A África concentra 95% dos casos de malária do mundo e 96% dos óbitos relacionados com a doença. Entre as mortes, 80% são de crianças com menos de 5 anos. 

As infecções aumentaram em 15 milhões de casos entre 2019 e 2020, chegando a 228 milhões. O número de mortos também se elevou e passou de 534 mil a 602 mil em um ano. 

"Creio que estamos à beira de uma possível crise de malária", advertiu Alonso, que pediu uma nova mobilização contra o que continua sendo "um enorme problema de saúde pública mundial que é preciso enfrentar nos países onde a doença permanece endêmica".

Em 2021, China e El Salvador erradicaram totalmente a enfermidade. Além disso, entre 2000 e 2020, um total de 23 países não registrou um único caso local em três anos.

Vacina

Outra boa notícia: a junta diretora da Aliança para as Vacinas autorizou na semana passada a implementação de um programa para imunizar crianças contra a malária na África Subsaariana e liberou uma quantia inicial de 155,7 milhões de dólares, segundo um comunicado da organização.

Desde 2019, três países da África Subsaariana — Gana, Quênia e Malaui — começaram a introduzir a vacina RTS,S em regiões selecionadas, onde a transmissão da malária é moderada ou severa. 

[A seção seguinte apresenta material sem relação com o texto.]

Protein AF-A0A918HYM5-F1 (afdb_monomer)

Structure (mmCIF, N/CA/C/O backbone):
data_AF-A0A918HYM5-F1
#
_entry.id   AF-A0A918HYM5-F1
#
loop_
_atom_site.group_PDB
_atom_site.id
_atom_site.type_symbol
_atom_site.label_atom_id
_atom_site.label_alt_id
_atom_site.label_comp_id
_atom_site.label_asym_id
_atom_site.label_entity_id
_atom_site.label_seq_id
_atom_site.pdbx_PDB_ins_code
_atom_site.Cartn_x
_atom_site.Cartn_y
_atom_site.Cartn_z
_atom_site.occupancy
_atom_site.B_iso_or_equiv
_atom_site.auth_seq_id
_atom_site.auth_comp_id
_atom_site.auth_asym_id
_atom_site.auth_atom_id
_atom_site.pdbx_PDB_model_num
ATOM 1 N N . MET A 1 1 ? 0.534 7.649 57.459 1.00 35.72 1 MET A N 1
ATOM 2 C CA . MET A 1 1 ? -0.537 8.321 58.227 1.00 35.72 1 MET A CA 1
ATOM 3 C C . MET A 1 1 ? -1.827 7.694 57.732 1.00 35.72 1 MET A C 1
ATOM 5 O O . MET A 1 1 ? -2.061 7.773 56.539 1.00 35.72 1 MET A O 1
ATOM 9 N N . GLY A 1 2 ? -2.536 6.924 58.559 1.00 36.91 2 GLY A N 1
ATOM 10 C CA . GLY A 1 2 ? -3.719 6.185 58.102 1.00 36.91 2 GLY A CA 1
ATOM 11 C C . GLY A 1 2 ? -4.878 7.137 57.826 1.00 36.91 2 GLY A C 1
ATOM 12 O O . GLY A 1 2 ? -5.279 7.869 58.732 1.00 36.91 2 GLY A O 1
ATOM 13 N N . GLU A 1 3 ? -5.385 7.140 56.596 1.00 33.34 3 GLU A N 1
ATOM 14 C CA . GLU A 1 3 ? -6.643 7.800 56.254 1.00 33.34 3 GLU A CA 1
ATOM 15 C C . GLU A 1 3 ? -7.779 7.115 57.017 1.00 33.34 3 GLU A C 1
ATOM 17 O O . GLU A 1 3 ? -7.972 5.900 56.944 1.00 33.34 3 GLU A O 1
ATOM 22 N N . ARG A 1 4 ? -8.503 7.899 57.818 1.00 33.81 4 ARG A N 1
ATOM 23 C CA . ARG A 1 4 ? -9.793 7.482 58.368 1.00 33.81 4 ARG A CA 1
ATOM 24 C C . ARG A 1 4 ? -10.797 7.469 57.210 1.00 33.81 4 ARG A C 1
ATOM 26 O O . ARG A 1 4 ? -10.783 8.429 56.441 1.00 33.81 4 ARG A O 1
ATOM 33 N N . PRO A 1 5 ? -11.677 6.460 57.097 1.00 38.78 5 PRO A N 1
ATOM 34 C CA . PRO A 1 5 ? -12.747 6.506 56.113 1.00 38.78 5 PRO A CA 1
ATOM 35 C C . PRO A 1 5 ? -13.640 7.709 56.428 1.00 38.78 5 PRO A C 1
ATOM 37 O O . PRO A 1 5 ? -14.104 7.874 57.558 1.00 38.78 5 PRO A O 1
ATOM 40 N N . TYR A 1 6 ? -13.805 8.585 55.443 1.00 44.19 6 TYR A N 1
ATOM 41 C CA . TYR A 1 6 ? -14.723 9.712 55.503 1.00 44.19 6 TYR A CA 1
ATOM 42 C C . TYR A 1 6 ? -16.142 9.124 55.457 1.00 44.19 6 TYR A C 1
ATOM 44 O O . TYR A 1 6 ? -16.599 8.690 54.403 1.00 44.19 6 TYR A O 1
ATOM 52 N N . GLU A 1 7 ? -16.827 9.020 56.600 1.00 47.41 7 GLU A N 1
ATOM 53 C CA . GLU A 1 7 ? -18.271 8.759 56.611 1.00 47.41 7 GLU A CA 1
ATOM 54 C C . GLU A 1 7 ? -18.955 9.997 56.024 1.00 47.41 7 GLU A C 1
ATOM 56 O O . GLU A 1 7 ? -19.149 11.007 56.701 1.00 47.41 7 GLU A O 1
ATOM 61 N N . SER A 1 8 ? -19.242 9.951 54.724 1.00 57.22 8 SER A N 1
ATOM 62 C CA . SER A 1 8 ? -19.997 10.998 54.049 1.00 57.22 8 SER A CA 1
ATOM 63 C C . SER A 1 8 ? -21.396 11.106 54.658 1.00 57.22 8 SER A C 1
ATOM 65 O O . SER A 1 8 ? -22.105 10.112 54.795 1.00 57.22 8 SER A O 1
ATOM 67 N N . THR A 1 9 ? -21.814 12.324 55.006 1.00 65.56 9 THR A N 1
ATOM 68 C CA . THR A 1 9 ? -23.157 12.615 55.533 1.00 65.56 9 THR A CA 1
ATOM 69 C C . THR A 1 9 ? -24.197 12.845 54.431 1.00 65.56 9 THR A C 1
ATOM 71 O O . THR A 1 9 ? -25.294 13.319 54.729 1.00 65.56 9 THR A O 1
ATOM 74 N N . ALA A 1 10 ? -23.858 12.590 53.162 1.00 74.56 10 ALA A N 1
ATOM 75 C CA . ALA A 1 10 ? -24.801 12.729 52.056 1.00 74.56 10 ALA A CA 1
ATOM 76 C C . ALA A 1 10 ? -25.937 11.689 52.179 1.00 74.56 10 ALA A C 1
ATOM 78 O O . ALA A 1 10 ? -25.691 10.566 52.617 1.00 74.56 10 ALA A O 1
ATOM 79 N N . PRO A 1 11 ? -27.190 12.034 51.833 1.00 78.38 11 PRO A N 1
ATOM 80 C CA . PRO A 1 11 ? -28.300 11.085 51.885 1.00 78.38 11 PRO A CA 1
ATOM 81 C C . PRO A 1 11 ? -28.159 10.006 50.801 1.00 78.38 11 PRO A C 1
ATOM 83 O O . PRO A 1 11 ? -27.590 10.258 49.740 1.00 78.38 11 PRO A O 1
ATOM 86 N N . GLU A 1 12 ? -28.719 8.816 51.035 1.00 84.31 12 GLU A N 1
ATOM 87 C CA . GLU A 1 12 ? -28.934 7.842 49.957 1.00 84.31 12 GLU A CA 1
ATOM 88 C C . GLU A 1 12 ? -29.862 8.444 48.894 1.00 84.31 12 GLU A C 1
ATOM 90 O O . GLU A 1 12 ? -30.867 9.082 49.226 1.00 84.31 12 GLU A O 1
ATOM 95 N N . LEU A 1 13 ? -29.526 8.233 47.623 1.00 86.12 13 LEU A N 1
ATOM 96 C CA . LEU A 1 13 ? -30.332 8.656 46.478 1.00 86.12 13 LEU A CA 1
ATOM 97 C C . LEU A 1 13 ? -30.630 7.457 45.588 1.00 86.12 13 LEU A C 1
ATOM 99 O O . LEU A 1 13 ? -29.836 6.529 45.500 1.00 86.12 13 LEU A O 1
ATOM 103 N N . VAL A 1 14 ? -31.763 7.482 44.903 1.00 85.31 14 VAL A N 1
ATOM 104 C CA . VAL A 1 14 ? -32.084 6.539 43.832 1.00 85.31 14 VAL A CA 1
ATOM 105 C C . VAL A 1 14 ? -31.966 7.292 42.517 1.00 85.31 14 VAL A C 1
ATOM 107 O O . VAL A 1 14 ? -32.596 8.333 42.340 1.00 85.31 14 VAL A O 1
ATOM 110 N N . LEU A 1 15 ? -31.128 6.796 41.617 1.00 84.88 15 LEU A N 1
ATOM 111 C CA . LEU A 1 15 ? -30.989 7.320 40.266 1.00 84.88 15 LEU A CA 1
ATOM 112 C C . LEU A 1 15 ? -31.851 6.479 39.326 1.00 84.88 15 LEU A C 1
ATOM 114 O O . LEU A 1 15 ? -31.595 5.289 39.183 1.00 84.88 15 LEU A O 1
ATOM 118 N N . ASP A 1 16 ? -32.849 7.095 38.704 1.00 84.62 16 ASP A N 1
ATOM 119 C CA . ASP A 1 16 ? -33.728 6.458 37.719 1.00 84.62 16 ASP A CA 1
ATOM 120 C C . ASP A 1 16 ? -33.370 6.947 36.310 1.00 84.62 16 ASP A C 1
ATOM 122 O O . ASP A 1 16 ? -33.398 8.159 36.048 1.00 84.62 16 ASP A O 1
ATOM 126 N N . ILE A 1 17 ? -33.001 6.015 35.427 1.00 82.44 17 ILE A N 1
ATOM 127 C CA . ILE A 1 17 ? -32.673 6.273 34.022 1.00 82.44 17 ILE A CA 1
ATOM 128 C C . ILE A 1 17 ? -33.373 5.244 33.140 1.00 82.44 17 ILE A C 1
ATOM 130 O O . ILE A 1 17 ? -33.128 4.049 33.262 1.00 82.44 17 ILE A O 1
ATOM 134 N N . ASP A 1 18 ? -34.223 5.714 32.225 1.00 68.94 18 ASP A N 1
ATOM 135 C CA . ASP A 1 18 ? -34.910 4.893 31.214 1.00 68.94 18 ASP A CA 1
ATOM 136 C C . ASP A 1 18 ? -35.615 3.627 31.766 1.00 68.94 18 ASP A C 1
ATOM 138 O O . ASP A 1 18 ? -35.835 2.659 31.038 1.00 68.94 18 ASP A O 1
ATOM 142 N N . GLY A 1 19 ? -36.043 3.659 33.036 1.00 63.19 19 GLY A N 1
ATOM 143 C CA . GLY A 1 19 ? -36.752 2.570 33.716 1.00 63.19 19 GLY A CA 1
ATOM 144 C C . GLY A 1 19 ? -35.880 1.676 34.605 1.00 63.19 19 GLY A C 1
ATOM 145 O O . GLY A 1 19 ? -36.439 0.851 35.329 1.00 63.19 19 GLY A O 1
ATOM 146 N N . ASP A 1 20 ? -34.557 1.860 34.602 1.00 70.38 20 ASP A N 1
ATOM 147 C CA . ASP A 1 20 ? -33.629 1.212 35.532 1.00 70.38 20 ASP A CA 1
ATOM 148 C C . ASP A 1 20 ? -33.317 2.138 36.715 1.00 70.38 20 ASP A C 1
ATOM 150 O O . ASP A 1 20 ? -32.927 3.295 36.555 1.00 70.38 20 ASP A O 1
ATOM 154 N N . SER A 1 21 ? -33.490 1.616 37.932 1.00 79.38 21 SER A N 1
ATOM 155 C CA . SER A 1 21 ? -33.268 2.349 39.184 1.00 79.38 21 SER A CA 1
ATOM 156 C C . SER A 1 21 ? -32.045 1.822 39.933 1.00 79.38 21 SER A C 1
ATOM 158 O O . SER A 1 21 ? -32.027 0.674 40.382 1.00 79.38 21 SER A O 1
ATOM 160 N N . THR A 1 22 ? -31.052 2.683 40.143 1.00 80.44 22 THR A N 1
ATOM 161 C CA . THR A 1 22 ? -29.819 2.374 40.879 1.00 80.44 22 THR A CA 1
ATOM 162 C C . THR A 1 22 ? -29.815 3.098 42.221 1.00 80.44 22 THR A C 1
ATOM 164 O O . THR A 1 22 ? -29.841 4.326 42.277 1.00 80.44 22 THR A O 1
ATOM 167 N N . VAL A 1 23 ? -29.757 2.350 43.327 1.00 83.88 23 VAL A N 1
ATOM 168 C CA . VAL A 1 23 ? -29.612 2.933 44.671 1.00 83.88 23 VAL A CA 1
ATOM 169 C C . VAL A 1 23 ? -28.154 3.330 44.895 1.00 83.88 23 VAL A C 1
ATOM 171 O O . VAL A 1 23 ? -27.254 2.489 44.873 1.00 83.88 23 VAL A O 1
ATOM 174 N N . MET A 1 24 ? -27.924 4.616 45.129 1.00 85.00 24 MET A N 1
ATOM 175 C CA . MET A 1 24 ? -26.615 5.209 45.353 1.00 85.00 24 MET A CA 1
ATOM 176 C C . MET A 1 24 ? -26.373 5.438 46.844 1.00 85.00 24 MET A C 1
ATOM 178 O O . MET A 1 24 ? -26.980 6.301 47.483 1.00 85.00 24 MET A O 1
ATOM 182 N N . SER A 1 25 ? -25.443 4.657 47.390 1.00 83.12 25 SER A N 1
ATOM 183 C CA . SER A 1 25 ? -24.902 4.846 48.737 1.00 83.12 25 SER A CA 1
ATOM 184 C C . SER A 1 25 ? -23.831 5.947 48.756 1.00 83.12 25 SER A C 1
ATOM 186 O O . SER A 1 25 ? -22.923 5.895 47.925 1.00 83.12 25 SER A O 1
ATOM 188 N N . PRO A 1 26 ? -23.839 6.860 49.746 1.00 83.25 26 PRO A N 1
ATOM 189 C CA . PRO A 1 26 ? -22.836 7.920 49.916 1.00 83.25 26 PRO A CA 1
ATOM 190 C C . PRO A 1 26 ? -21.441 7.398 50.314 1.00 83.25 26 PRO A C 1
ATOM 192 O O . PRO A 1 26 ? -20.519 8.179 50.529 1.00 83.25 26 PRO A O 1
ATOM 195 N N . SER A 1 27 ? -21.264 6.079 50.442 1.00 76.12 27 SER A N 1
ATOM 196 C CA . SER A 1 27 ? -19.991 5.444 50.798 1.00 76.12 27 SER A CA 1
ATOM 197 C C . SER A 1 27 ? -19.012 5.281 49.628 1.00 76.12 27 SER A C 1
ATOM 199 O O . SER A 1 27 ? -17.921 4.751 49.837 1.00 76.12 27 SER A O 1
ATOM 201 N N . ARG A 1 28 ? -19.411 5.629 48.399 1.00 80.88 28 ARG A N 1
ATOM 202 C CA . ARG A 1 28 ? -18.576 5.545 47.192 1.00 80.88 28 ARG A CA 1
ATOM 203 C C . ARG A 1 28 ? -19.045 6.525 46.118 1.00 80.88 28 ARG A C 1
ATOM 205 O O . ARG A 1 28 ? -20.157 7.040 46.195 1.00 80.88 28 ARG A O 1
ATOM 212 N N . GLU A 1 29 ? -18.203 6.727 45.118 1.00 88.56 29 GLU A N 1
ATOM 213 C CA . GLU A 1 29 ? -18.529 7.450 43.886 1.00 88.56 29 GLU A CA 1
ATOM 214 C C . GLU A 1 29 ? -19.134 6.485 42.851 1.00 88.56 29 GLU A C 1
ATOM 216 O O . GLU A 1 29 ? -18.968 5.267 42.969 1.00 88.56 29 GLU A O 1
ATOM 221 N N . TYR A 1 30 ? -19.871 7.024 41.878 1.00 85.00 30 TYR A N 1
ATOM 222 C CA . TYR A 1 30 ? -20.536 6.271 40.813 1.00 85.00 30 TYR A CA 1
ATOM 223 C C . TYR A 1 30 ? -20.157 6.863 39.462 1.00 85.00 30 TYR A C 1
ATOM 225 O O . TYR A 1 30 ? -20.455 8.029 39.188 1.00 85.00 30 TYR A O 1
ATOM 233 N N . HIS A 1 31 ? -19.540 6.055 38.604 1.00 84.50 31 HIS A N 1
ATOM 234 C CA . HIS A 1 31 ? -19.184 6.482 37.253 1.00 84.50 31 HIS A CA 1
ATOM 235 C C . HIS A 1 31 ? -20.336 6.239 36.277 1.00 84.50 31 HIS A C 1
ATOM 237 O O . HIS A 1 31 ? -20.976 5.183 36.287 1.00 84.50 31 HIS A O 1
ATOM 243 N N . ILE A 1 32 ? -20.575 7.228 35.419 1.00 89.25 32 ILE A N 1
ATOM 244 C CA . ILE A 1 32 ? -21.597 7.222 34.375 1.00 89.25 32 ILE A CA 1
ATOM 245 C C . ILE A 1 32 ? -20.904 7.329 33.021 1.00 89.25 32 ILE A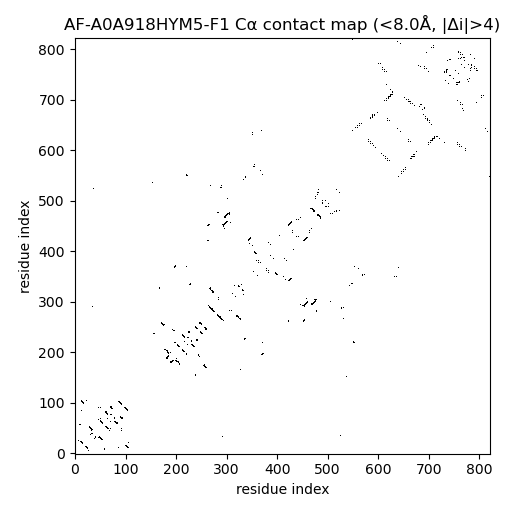 C 1
ATOM 247 O O . ILE A 1 32 ? -20.123 8.254 32.775 1.00 89.25 32 ILE A O 1
ATOM 251 N N . GLY A 1 33 ? -21.233 6.428 32.102 1.00 84.25 33 GLY A N 1
ATOM 252 C CA . GLY A 1 33 ? -20.671 6.472 30.758 1.00 84.25 33 GLY A CA 1
ATOM 253 C C . GLY A 1 33 ? -21.110 5.317 29.874 1.00 84.25 33 GLY A C 1
ATOM 254 O O . GLY A 1 33 ? -21.941 4.496 30.260 1.00 84.25 33 GLY A O 1
ATOM 255 N N . ARG A 1 34 ? -20.552 5.268 28.660 1.00 79.38 34 ARG A N 1
ATOM 256 C CA . ARG A 1 34 ? -20.778 4.154 27.725 1.00 79.38 34 ARG A CA 1
ATOM 257 C C . ARG A 1 34 ? -19.924 2.925 28.051 1.00 79.38 34 ARG A C 1
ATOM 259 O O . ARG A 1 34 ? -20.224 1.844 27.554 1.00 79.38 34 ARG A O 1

Dois anos depois do início do primeiro teste em grande escala do mundo, foram administrados 2,3 milhões de doses da vacina.

Fabricada pela farmacêutica britânica GSK, a RTS,S é a primeira e única vacina que demonstrou, até agora, a sua eficácia para reduzir significativamente o número de casos de malária, inclusive a malária grave e potencialmente mortal, em crianças.